Vogt Martin, Bajorath Jürgen
Department of Life Science Informatics, B-IT, Rheinische Friedrich-Wilhelms-Universität, Dahlmannstrasse 2, D-53113 Bonn, Germany.
J Chem Inf Model. 2008 Feb;48(2):247-55. doi: 10.1021/ci700333t. Epub 2008 Jan 30.
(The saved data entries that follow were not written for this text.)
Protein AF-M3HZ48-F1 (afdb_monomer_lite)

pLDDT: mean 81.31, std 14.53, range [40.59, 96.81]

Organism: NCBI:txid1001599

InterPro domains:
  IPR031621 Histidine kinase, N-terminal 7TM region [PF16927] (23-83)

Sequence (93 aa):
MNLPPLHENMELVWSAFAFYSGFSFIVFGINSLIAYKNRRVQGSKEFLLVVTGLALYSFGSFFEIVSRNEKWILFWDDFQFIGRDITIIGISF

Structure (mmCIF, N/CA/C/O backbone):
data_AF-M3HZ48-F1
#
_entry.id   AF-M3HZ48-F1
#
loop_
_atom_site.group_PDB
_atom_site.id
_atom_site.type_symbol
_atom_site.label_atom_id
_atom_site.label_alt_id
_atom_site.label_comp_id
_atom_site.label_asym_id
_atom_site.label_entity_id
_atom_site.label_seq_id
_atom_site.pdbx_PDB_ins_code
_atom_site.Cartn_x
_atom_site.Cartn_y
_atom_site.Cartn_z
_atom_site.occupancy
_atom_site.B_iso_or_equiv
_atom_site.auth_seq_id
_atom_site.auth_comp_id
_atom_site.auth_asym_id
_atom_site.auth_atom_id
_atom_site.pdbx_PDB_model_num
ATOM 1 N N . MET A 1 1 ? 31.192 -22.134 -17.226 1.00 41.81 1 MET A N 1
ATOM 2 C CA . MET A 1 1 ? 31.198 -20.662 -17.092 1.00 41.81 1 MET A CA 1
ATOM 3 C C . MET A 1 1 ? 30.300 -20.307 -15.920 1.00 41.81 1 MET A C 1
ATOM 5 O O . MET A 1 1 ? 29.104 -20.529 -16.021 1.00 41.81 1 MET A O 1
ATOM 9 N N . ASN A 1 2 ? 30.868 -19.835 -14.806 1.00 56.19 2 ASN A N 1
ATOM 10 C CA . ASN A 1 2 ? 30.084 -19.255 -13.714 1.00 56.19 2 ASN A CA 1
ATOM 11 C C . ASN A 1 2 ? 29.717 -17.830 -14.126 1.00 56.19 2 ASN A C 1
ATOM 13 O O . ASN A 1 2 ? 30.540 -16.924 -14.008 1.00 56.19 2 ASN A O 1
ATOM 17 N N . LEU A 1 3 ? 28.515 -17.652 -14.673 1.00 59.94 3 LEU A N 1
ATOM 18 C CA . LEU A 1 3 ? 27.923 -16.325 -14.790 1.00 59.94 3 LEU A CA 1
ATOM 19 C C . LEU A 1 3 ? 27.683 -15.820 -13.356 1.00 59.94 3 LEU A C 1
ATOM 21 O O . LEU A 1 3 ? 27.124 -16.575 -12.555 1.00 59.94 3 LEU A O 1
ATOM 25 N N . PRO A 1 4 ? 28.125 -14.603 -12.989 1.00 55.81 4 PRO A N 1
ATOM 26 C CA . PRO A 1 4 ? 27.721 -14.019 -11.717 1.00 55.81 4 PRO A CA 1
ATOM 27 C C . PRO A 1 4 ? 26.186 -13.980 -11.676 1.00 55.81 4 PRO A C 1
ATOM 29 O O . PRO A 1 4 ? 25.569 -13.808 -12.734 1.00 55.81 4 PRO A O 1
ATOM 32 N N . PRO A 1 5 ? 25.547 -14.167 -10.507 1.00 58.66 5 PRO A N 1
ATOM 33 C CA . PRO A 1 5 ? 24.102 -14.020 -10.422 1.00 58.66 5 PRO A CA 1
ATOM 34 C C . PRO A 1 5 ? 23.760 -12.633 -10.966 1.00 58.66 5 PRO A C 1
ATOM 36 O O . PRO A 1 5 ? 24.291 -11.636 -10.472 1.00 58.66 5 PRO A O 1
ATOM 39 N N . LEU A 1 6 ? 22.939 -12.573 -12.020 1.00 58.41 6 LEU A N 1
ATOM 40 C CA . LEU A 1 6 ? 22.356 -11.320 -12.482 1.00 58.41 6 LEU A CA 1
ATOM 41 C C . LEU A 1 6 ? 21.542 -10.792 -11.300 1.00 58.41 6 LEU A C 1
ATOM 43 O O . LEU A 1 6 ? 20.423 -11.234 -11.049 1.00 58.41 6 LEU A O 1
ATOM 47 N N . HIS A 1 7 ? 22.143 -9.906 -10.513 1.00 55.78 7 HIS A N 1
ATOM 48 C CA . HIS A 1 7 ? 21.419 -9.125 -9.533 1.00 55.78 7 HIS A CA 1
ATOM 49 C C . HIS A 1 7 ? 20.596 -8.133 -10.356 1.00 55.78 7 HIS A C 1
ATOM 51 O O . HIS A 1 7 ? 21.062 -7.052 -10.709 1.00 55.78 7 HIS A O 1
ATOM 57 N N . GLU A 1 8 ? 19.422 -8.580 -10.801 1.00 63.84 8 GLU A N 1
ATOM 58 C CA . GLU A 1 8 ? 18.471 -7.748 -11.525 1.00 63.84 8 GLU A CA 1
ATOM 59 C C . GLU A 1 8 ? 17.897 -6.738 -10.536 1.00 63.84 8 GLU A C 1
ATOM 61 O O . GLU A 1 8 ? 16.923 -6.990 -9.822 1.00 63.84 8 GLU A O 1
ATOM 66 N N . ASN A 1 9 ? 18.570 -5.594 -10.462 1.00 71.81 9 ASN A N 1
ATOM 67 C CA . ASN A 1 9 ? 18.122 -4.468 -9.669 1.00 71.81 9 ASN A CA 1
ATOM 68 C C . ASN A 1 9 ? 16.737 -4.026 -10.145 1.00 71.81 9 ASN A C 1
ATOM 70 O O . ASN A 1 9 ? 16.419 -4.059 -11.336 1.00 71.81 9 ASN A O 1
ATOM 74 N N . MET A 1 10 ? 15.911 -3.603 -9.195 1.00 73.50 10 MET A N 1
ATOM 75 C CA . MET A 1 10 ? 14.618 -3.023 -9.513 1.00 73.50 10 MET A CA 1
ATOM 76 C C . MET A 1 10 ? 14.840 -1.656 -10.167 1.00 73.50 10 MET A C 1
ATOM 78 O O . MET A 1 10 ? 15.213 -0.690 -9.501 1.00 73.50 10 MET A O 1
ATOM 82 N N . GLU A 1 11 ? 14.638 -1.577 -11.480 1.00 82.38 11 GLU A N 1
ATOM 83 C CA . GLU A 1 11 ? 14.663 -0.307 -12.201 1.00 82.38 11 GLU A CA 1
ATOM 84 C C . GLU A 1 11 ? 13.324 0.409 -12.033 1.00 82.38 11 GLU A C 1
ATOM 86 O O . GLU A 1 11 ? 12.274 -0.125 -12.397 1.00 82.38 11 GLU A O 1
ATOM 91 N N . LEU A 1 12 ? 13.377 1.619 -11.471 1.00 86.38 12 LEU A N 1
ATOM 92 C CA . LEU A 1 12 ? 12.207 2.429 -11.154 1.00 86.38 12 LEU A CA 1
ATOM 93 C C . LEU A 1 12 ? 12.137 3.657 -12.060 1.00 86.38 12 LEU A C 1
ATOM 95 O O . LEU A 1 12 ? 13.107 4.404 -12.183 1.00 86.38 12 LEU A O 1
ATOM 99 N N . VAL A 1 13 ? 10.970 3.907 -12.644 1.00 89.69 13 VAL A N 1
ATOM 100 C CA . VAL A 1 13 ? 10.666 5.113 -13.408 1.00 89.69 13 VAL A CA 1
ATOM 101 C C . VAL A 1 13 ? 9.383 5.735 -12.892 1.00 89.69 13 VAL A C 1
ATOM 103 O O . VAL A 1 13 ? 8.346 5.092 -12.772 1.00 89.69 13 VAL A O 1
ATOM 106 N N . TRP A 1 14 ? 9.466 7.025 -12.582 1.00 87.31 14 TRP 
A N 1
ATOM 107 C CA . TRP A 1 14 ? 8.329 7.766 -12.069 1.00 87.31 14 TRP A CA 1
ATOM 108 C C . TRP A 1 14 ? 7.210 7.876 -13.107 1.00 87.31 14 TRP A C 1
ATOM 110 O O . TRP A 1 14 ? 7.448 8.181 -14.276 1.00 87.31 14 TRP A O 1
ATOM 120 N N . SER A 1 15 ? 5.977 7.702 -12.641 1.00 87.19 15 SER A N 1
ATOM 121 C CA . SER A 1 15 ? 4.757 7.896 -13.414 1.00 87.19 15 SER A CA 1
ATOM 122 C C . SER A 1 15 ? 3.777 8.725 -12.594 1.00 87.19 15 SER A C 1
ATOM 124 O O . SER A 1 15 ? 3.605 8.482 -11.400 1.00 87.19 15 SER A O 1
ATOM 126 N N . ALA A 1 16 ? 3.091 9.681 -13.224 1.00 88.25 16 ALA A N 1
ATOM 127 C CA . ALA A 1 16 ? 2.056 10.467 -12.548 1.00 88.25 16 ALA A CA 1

We investigate an approach that combines Bayesian modeling of probability distributions of descriptor values of active and database molecules with Kullback-Leibler analysis of the divergence between these distributions. The methodology is used for Bayesian screening and also to predict compound recall rates. In our study, we analyze two fundamental approximations underlying the Bayesian screening approach: the assumption that descriptors are independent of each other and, furthermore, that their data set values follow normal distributions. In addition, we calculate Kullback-Leibler divergence for single descriptors, rather than multiple-feature distributions, in order to prioritize descriptors for screening calculations. The results show that descriptor correlation effects, violating the assumption of feature independence, can lead to notable reduction of compound recall in Bayesian screening. Controlling descriptor correlation effects play a much more significant role for achieving high recall rates than approximating descriptor distributions by Gaussians. Furthermore, Kullback-Leibler divergence analysis is shown to systematically identify descriptors that are the most relevant for the outcome of Bayesian screening calculations.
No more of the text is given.